Ghandi knew that and stressed (over fifty years ago now) that there was a need to work on the underlying idea of Man that was being taught in schools and elsewhere, on the moral meaning and even the conception of fraternity that lies at the heart of philosophies and religions. Unless that was done and unless people were educated, the law would be nothing more than a pretext or a dangerous instrument in the hands of those who held power (and/or the power of the word) and who defended their privileges thanks to laws that seemed in essence to be egalitarian but that were not egalitarian in practice. That issue was central to the debate between Ambedkar, who was himself a son of the untouchable caste, and who was demanding equality, resistance, justice, the right to interpret the law and access to assume and militant speech, and Gandhi, who advocated the love of the excluded, and reform from within thanks to the active commitment of the elite and the wealthy.

A religious man as well as an activist, Ghandi described himself as ‘Hindu, Christian, Buddhist and Jewish’ and challenged all those religions by looking at their day to day social practices.
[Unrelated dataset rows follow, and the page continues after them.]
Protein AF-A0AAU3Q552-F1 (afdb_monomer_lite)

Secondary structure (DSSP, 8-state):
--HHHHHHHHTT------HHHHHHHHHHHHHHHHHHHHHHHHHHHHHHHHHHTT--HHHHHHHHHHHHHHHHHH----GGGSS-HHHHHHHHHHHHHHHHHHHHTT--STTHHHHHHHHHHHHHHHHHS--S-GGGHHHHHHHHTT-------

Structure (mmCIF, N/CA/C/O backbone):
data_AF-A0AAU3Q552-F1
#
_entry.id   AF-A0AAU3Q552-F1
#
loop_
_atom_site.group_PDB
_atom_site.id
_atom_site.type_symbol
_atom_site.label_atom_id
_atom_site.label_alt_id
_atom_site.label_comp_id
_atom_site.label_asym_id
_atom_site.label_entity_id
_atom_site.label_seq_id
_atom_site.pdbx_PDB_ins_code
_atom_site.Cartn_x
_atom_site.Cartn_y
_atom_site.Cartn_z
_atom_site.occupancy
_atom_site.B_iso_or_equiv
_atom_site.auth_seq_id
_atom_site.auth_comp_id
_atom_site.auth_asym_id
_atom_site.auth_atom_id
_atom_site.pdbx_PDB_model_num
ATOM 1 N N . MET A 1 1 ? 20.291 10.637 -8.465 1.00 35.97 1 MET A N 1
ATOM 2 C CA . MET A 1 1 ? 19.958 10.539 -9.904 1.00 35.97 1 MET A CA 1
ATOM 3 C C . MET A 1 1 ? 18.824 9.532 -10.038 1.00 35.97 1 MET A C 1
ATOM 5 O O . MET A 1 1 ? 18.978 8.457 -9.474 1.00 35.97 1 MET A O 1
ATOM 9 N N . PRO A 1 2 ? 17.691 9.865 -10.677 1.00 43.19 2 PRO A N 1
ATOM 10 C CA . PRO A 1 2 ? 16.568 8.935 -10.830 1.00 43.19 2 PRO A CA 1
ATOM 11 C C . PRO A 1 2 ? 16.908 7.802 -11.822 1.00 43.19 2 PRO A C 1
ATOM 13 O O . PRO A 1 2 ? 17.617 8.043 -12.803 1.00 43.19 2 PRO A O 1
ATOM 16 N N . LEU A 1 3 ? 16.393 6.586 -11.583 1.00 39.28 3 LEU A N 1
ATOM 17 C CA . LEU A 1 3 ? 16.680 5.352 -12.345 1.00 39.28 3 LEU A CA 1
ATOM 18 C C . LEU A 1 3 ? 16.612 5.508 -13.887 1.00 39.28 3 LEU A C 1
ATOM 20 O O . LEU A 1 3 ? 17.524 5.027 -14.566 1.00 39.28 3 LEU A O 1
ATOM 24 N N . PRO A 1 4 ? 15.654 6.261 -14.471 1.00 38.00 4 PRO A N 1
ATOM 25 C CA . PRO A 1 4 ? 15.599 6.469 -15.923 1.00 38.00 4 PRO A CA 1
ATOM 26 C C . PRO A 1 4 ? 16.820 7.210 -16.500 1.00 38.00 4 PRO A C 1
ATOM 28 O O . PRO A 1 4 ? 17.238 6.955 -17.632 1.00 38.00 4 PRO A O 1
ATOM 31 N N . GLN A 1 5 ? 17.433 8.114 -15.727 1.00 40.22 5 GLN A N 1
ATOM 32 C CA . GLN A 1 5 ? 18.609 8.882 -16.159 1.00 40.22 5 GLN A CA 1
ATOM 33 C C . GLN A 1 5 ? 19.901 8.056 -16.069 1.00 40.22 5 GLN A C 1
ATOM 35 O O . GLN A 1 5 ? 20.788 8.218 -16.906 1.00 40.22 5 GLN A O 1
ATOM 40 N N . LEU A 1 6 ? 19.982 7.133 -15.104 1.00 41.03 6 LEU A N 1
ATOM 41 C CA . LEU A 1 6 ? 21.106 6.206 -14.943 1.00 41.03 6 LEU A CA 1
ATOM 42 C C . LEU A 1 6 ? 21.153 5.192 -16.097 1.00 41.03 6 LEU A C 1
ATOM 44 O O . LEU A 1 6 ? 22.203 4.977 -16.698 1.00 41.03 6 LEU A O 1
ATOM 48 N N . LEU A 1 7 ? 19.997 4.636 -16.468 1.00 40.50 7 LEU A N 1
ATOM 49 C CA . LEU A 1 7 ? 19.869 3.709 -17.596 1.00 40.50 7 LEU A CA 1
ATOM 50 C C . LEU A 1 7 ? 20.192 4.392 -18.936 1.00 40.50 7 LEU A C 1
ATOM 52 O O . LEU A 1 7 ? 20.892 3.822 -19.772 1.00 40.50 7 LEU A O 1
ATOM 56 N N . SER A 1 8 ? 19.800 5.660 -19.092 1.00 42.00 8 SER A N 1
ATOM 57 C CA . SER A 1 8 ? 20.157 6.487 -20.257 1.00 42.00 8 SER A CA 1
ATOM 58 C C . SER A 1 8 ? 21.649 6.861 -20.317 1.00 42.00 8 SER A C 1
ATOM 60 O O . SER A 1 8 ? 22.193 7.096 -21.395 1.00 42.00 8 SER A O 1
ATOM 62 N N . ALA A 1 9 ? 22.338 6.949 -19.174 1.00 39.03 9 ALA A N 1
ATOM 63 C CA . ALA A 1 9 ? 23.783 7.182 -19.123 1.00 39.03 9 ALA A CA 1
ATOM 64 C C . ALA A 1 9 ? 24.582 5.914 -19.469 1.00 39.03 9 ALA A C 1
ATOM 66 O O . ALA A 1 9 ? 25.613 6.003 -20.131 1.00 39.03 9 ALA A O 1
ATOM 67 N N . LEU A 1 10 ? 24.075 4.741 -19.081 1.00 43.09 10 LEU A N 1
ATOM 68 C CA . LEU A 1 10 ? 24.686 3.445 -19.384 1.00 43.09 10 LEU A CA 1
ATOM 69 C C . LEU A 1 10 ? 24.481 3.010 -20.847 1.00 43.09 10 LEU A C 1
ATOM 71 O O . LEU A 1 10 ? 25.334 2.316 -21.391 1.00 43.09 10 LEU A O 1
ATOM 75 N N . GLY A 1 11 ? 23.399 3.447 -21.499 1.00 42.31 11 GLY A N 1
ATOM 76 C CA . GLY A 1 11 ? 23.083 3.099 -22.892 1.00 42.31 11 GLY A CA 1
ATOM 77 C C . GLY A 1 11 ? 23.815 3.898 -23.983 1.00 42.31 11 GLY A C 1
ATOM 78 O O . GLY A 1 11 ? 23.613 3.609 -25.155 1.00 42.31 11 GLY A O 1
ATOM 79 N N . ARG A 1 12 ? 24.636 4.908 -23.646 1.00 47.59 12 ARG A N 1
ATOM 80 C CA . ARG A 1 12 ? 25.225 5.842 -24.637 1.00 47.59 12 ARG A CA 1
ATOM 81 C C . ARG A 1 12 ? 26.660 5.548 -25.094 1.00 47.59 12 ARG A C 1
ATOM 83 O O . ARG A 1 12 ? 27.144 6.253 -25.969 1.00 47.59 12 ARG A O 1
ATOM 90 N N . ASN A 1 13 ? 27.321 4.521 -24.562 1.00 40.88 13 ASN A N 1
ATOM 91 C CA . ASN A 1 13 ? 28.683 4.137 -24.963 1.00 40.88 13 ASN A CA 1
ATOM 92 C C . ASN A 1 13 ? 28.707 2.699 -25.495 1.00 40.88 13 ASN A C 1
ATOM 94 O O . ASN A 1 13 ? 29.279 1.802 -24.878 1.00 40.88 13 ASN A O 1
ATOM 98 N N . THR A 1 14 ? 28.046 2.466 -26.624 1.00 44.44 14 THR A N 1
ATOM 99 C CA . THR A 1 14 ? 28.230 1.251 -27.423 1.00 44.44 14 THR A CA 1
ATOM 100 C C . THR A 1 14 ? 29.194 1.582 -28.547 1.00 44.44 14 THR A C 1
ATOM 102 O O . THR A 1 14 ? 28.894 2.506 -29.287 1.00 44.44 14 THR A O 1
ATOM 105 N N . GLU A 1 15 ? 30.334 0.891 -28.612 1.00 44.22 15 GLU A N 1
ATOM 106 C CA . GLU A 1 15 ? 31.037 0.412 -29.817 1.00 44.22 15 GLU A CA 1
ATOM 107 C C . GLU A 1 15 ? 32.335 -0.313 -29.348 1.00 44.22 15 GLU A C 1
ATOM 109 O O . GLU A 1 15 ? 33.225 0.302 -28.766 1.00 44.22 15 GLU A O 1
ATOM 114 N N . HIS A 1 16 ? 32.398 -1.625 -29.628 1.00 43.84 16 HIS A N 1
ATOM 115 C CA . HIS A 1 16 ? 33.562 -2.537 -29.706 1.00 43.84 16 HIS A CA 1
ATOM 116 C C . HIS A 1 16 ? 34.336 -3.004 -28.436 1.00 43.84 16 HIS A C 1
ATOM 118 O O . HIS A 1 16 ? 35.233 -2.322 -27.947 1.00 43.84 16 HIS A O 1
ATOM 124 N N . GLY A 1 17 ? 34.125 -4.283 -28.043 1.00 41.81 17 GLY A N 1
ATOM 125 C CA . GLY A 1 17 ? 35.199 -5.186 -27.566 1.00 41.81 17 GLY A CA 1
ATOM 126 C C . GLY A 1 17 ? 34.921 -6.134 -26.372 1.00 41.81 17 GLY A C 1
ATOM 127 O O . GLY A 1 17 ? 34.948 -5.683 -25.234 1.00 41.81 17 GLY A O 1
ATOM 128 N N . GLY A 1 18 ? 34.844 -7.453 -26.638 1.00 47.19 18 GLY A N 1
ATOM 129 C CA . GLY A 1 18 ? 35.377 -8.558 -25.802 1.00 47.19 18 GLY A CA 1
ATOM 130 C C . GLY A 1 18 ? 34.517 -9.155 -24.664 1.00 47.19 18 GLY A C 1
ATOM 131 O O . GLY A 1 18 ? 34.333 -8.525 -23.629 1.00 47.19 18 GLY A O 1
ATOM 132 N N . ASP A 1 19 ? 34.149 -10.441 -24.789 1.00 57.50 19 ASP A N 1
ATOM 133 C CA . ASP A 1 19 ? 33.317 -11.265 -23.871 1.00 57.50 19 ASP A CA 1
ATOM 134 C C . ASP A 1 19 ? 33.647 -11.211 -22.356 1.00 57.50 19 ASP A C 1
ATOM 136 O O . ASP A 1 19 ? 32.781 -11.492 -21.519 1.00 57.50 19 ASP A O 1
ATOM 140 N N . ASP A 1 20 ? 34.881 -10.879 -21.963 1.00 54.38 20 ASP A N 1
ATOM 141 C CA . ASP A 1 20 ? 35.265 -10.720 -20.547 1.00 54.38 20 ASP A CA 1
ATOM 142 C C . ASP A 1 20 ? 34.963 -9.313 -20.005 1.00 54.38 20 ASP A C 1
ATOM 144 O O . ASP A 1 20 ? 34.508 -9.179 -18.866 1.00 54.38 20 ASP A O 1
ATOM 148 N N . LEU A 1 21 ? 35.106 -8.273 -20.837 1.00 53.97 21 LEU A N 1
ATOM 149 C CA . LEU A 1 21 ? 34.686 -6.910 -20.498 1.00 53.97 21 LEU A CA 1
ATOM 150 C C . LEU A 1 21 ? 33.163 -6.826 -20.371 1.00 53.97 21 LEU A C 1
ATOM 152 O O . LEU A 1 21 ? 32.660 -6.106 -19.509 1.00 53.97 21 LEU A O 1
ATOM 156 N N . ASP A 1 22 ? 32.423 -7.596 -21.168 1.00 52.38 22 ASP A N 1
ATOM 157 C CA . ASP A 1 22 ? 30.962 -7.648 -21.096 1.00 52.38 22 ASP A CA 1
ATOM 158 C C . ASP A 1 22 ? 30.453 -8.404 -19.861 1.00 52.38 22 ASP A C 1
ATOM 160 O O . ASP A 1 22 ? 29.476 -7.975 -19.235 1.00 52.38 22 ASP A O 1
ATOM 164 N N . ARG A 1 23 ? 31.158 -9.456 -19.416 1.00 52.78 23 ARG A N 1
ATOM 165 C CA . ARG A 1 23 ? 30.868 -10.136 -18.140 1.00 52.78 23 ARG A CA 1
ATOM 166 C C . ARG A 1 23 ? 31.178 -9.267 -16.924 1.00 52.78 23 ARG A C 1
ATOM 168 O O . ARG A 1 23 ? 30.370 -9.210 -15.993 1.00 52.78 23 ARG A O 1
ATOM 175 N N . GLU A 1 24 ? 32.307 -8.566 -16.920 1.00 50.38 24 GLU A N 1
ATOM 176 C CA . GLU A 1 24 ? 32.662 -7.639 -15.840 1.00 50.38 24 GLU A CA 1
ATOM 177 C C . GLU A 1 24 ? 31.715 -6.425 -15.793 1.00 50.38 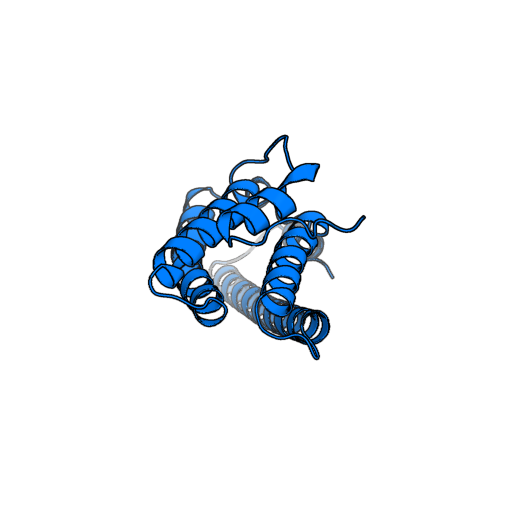24 GLU A C 1
ATOM 179 O O . GLU A 1 24 ? 31.286 -5.998 -14.716 1.00 50.38 24 GLU A O 1
ATOM 184 N N . ARG A 1 25 ? 31.271 -5.940 -16.960 1.00 51.91 25 ARG A N 1
ATOM 185 C CA . ARG A 1 25 ? 30.251 -4.890 -17.098 1.00 51.91 25 ARG A CA 1
ATOM 186 C C . ARG A 1 25 ? 28.877 -5.340 -16.607 1.00 51.91 25 ARG A C 1
ATOM 188 O O . ARG A 1 25 ? 28.225 -4.567 -15.905 1.00 51.91 25 ARG A O 1
ATOM 195 N N . CYS A 1 26 ? 28.444 -6.569 -16.906 1.00 51.38 26 CYS A N 1
ATOM 196 C CA . CYS A 1 26 ? 27.189 -7.119 -16.378 1.00 51.38 26 CYS A CA 1
ATOM 197 C C . CYS A 1 26 ? 27.217 -7.209 -14.850 1.00 51.38 26 CYS A C 1
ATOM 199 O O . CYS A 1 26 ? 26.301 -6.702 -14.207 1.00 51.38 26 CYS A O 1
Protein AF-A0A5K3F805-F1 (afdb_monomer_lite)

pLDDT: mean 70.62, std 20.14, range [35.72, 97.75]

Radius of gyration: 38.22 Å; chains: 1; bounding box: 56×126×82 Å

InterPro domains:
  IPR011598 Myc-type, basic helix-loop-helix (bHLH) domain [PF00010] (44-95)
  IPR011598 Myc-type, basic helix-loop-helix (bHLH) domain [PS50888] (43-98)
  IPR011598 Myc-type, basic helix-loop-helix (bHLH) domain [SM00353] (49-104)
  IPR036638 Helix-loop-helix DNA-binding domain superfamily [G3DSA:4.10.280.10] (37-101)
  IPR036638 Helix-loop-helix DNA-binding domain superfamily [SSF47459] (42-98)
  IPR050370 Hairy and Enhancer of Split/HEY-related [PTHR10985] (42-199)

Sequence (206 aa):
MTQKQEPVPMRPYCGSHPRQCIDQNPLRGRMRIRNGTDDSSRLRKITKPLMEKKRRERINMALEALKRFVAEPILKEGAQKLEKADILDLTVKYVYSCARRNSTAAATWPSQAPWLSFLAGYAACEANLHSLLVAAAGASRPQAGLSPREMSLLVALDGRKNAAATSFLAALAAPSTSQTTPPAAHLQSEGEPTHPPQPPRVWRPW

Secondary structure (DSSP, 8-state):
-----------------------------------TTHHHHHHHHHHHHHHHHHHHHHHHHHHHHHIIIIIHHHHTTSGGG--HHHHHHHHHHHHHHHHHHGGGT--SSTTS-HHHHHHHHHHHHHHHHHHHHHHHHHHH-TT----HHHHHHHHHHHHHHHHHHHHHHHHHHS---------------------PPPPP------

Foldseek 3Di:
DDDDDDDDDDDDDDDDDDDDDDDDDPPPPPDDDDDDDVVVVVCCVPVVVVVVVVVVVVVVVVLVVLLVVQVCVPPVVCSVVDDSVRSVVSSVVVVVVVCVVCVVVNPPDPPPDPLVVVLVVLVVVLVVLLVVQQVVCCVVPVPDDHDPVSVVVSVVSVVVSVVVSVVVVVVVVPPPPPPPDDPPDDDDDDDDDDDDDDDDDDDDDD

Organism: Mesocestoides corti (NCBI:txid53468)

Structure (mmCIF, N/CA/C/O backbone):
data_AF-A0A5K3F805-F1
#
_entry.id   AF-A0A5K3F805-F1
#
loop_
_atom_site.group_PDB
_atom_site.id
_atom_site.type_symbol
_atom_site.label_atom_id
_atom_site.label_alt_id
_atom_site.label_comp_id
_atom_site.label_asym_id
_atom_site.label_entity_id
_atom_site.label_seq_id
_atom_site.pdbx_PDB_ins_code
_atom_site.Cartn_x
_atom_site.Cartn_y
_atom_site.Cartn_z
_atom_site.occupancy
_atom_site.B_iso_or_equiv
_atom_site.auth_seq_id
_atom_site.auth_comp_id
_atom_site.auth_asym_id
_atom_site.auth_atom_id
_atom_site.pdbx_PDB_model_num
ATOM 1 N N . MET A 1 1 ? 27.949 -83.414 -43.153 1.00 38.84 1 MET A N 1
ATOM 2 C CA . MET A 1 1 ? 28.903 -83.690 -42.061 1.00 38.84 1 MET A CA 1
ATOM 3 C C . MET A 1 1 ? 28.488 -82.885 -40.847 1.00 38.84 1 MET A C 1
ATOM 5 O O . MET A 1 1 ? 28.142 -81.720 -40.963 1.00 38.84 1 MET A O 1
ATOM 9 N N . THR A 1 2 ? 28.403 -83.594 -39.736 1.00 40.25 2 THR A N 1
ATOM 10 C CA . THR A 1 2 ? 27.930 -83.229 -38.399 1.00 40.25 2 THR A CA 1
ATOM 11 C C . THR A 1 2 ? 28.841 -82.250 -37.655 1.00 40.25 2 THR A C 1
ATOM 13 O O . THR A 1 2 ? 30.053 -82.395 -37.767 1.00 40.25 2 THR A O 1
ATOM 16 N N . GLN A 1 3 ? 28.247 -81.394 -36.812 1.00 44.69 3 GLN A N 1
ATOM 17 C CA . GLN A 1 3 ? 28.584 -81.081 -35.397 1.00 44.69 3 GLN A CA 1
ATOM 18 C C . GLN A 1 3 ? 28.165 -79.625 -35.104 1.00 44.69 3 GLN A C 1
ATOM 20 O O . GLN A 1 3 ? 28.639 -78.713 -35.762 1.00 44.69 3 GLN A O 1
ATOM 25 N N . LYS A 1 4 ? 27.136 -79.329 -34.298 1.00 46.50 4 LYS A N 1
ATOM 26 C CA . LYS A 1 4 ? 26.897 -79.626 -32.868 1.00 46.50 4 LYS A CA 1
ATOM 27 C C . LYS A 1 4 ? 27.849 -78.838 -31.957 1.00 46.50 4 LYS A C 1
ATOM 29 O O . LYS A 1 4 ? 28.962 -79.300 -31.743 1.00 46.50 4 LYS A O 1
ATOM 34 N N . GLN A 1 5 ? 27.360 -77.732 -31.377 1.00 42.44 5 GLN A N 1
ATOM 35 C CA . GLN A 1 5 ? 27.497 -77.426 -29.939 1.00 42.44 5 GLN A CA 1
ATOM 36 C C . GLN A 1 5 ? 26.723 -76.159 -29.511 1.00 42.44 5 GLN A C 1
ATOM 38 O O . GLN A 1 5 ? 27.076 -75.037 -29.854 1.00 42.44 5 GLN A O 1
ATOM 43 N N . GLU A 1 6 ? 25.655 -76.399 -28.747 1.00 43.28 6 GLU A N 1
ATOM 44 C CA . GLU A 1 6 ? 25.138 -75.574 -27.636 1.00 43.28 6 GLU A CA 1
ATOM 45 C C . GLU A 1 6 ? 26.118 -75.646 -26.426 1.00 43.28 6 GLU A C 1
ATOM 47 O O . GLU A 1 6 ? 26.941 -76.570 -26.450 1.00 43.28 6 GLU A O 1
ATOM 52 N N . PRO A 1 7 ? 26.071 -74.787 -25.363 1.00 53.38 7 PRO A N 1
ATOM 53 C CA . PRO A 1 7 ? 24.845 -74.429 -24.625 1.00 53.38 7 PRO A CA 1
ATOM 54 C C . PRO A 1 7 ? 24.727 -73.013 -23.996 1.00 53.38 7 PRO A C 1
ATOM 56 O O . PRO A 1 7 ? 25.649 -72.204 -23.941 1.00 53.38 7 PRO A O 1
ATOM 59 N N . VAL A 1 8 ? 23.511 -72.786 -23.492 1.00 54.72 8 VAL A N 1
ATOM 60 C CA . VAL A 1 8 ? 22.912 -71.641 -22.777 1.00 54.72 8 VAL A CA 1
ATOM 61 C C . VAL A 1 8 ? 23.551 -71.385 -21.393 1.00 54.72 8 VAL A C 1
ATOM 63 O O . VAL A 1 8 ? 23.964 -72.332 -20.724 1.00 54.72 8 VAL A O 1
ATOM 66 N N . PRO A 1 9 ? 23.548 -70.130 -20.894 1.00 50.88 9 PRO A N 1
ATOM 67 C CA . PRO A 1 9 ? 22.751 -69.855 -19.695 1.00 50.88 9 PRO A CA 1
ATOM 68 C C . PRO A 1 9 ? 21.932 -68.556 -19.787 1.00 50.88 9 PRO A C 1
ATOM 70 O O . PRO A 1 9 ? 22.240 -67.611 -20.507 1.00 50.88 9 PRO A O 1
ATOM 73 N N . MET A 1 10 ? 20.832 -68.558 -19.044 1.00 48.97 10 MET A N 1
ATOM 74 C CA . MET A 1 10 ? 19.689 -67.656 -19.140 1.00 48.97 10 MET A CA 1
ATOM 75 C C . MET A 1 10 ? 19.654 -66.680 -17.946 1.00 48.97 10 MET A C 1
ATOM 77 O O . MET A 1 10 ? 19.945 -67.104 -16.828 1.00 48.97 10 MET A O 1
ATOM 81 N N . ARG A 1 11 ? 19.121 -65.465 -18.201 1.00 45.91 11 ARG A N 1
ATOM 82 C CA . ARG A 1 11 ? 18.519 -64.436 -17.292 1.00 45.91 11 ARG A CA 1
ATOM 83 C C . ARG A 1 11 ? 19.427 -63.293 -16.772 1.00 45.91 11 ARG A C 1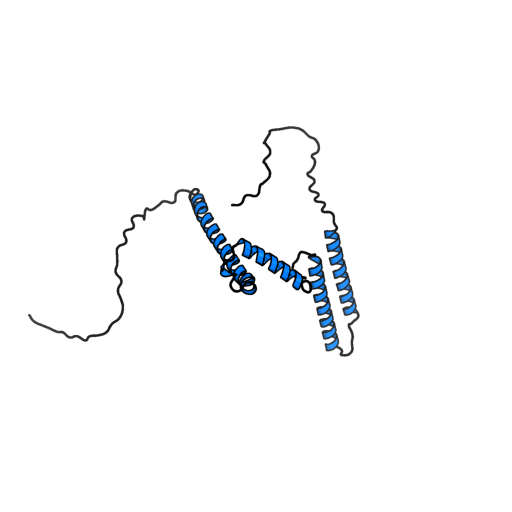
ATOM 85 O O . ARG A 1 11 ? 20.625 -63.513 -16.657 1.00 45.91 11 ARG A O 1
ATOM 92 N N . PRO A 1 12 ? 18.876 -62.126 -16.326 1.00 47.75 12 PRO A N 1
ATOM 93 C CA . PRO A 1 12 ? 17.517 -61.549 -16.481 1.00 47.75 12 PRO A CA 1
ATOM 94 C C . PRO A 1 12 ? 17.460 -60.059 -16.957 1.00 47.75 12 PRO A C 1
ATOM 96 O O . PRO A 1 12 ? 18.369 -59.279 -16.722 1.00 47.75 12 PRO A O 1
ATOM 99 N N . TYR A 1 13 ? 16.323 -59.690 -17.570 1.00 43.56 13 TYR A N 1
ATOM 100 C CA . TYR A 1 13 ? 15.553 -58.418 -17.524 1.00 43.56 13 TYR A CA 1
ATOM 101 C C . TYR A 1 13 ? 16.252 -57.041 -17.358 1.00 43.56 13 TYR A C 1
ATOM 103 O O . TYR A 1 13 ? 16.836 -56.784 -16.314 1.00 43.56 13 TYR A O 1
ATOM 111 N N . CYS A 1 14 ? 16.014 -56.091 -18.284 1.00 39.03 14 CYS A N 1
ATOM 112 C CA . CYS A 1 14 ? 15.266 -54.825 -18.060 1.00 39.03 14 CYS A CA 1
ATOM 113 C C . CYS A 1 14 ? 15.303 -53.916 -19.316 1.00 39.03 14 CYS A C 1
ATOM 115 O O . CYS A 1 14 ? 16.359 -53.771 -19.923 1.00 39.03 14 CYS A O 1
ATOM 117 N N . GLY A 1 15 ? 14.194 -53.242 -19.662 1.00 38.91 15 GLY A N 1
ATOM 118 C CA . GLY A 1 15 ? 14.249 -51.983 -20.435 1.00 38.91 15 GLY A CA 1
ATOM 119 C C . GLY A 1 15 ? 13.572 -51.933 -21.815 1.00 38.91 15 GLY A C 1
ATOM 120 O O . GLY A 1 15 ? 14.238 -51.821 -22.833 1.00 38.91 15 GLY A O 1
ATOM 121 N N . SER A 1 16 ? 12.240 -51.973 -21.820 1.00 44.97 16 SER A N 1
ATOM 122 C CA . SER A 1 16 ? 11.324 -51.059 -22.536 1.00 44.97 16 SER A CA 1
ATOM 123 C C . SER A 1 16 ? 11.685 -50.506 -23.939 1.00 44.97 16 SER A C 1
ATOM 125 O O . SER A 1 16 ? 12.536 -49.635 -24.094 1.00 44.97 16 SER A O 1
ATOM 127 N N . HIS A 1 17 ? 10.885 -50.906 -24.938 1.00 48.09 17 HIS A N 1
ATOM 128 C CA . HIS A 1 17 ? 10.713 -50.280 -26.265 1.00 48.09 17 HIS A CA 1
ATOM 129 C C . HIS A 1 17 ? 10.427 -48.760 -26.223 1.00 48.09 17 HIS A C 1
ATOM 131 O O . HIS A 1 17 ? 9.827 -48.276 -25.262 1.00 48.09 17 HIS A O 1
ATOM 137 N N . PRO A 1 18 ? 10.692 -48.030 -27.329 1.00 48.59 18 PRO A N 1
ATOM 138 C CA . PRO A 1 18 ? 9.558 -47.629 -28.172 1.00 48.59 18 PRO A CA 1
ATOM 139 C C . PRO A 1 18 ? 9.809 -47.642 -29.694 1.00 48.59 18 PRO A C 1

He warned: ‘Once we lose our moral certainties, we cease to be religious.’ Practices and philosophies must, in other words, be consistent and must be considered together.

The same questions run through our modern societies, both North and South, with the same intensity as in Gandhi’s day, even though the castes, classes and categories of our societies –be they ‘developed’ or ‘developing’—seem to be less visible than they were in India in the first half of the twentieth century. The dialectical relationship is still the same and the questions appear to be unchanged: the concrete inequalities of everyday urge us to be critical of our basic philosophies and of our conception of human fraternity, just as they must challenge the consistency of systems that claim to be egalitarian. There can be no law without ethics, and there can be no ethics without the law: we find the same equation in all religions and, with or without God, in all spiritualities and humanist and/or political philosophies.